# [Stored dataset items]
──────

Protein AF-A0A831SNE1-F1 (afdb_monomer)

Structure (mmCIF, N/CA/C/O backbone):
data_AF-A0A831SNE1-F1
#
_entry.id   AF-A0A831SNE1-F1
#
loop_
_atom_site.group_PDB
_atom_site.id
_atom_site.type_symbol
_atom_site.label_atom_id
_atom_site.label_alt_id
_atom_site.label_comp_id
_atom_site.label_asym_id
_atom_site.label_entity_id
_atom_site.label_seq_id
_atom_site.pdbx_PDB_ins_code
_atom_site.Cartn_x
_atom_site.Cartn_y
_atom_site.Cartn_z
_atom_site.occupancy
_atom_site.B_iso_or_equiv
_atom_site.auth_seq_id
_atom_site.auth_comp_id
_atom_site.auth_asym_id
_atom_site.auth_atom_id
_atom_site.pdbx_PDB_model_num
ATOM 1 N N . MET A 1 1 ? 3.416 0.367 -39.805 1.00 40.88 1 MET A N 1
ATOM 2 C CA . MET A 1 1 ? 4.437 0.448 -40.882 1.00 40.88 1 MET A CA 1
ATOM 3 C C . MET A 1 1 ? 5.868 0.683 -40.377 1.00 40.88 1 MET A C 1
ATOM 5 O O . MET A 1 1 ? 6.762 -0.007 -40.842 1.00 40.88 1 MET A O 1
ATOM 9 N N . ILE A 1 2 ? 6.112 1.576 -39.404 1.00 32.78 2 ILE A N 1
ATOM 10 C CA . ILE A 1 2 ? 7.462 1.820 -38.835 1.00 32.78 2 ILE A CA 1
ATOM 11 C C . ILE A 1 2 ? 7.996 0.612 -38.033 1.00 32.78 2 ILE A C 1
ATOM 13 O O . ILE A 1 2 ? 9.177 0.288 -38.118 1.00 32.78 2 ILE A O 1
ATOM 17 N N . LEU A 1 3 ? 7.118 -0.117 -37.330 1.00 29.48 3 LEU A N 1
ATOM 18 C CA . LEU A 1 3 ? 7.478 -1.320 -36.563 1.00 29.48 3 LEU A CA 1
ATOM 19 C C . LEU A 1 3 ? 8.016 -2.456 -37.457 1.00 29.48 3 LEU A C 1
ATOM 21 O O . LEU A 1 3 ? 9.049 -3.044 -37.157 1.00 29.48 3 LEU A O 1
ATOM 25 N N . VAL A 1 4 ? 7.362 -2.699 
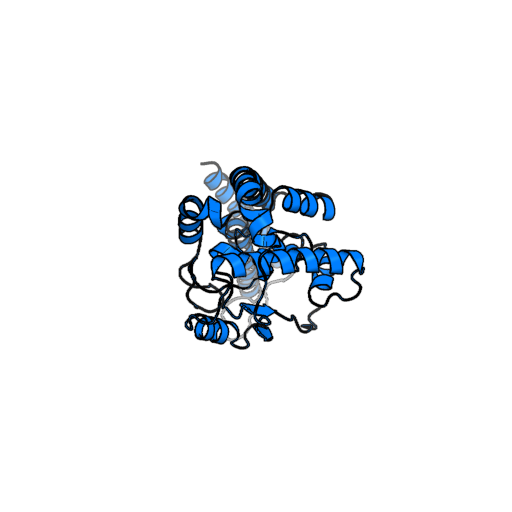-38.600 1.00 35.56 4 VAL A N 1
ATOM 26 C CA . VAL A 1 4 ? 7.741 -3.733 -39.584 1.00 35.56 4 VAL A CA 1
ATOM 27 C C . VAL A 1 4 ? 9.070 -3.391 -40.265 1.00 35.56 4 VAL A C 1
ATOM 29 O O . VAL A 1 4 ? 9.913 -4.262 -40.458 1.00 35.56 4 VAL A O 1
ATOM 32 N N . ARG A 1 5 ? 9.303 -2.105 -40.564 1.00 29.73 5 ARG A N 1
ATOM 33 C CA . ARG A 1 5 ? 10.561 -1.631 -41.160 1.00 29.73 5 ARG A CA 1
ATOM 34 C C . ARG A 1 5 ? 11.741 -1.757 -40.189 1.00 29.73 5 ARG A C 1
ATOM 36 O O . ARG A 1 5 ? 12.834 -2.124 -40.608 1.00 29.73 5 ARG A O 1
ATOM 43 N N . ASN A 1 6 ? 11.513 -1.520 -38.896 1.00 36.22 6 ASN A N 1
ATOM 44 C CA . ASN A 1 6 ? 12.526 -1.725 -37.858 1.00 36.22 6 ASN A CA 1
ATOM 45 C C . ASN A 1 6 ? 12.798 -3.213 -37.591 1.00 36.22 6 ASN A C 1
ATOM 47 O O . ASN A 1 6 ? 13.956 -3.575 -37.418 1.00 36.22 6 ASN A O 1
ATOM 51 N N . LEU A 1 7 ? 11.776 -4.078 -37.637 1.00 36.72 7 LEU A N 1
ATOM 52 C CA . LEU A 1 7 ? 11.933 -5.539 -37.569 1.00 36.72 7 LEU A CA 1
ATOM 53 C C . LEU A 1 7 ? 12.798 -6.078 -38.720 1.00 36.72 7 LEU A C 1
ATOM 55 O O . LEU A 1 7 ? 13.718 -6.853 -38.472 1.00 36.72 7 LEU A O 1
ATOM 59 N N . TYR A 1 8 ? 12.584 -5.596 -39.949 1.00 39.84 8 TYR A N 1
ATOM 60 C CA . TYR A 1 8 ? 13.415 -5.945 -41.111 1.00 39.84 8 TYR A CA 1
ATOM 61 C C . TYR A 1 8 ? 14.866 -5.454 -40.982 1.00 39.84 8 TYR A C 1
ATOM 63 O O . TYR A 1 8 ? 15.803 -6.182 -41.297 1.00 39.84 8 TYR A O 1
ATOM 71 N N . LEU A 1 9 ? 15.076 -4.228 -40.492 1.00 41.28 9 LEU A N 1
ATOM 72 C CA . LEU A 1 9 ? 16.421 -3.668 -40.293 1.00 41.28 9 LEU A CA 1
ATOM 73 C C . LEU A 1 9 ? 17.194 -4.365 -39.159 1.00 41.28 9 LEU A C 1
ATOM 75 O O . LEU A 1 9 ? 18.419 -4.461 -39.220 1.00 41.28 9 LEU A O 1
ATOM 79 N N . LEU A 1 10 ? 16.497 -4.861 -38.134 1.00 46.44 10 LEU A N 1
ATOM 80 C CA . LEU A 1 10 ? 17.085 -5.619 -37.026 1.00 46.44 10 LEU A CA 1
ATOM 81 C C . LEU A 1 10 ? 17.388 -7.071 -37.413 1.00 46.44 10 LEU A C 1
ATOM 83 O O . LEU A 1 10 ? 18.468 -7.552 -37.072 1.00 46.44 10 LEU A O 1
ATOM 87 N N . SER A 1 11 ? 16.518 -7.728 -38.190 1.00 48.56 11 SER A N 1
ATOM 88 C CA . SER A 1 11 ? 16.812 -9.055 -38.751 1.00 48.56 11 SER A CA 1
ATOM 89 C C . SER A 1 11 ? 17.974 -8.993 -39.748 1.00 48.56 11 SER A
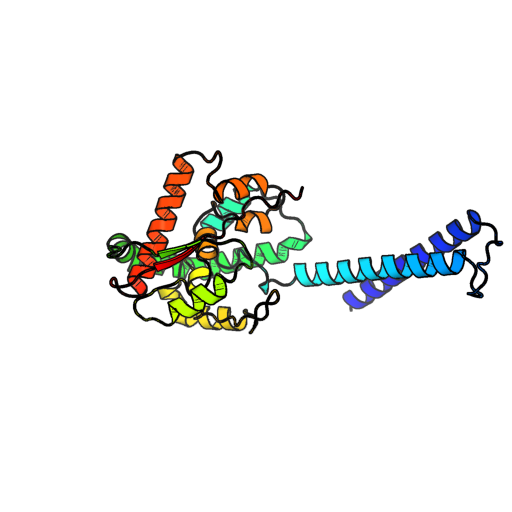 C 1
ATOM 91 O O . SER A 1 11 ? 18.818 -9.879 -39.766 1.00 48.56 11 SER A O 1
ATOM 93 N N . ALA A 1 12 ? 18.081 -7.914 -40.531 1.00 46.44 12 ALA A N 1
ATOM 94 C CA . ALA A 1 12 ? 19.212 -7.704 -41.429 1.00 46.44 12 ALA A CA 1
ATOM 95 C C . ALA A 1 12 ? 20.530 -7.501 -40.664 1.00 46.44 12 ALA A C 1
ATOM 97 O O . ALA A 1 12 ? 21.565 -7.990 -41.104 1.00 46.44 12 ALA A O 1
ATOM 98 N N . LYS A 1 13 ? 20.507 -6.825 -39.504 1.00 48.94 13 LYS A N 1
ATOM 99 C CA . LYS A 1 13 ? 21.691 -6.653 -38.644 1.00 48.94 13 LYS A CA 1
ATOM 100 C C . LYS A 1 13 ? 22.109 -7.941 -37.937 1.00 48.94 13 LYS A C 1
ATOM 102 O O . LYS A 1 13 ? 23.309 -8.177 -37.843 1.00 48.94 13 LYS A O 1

──────

# [What to do]
Print nothing but the lines from the one that contains "ATOM 99 C CA" to the final line of the data, both included, exactly as they read.

# [Solution to this exercise]
ATOM 99 C CA . LYS A 1 13 ? 21.691 -6.653 -38.644 1.00 48.94 13 LYS A CA 1
ATOM 100 C C . LYS A 1 13 ? 22.109 -7.941 -37.937 1.00 48.94 13 LYS A C 1
ATOM 102 O O . LYS A 1 13 ? 23.309 -8.177 -37.843 1.00 48.94 13 LYS A O 1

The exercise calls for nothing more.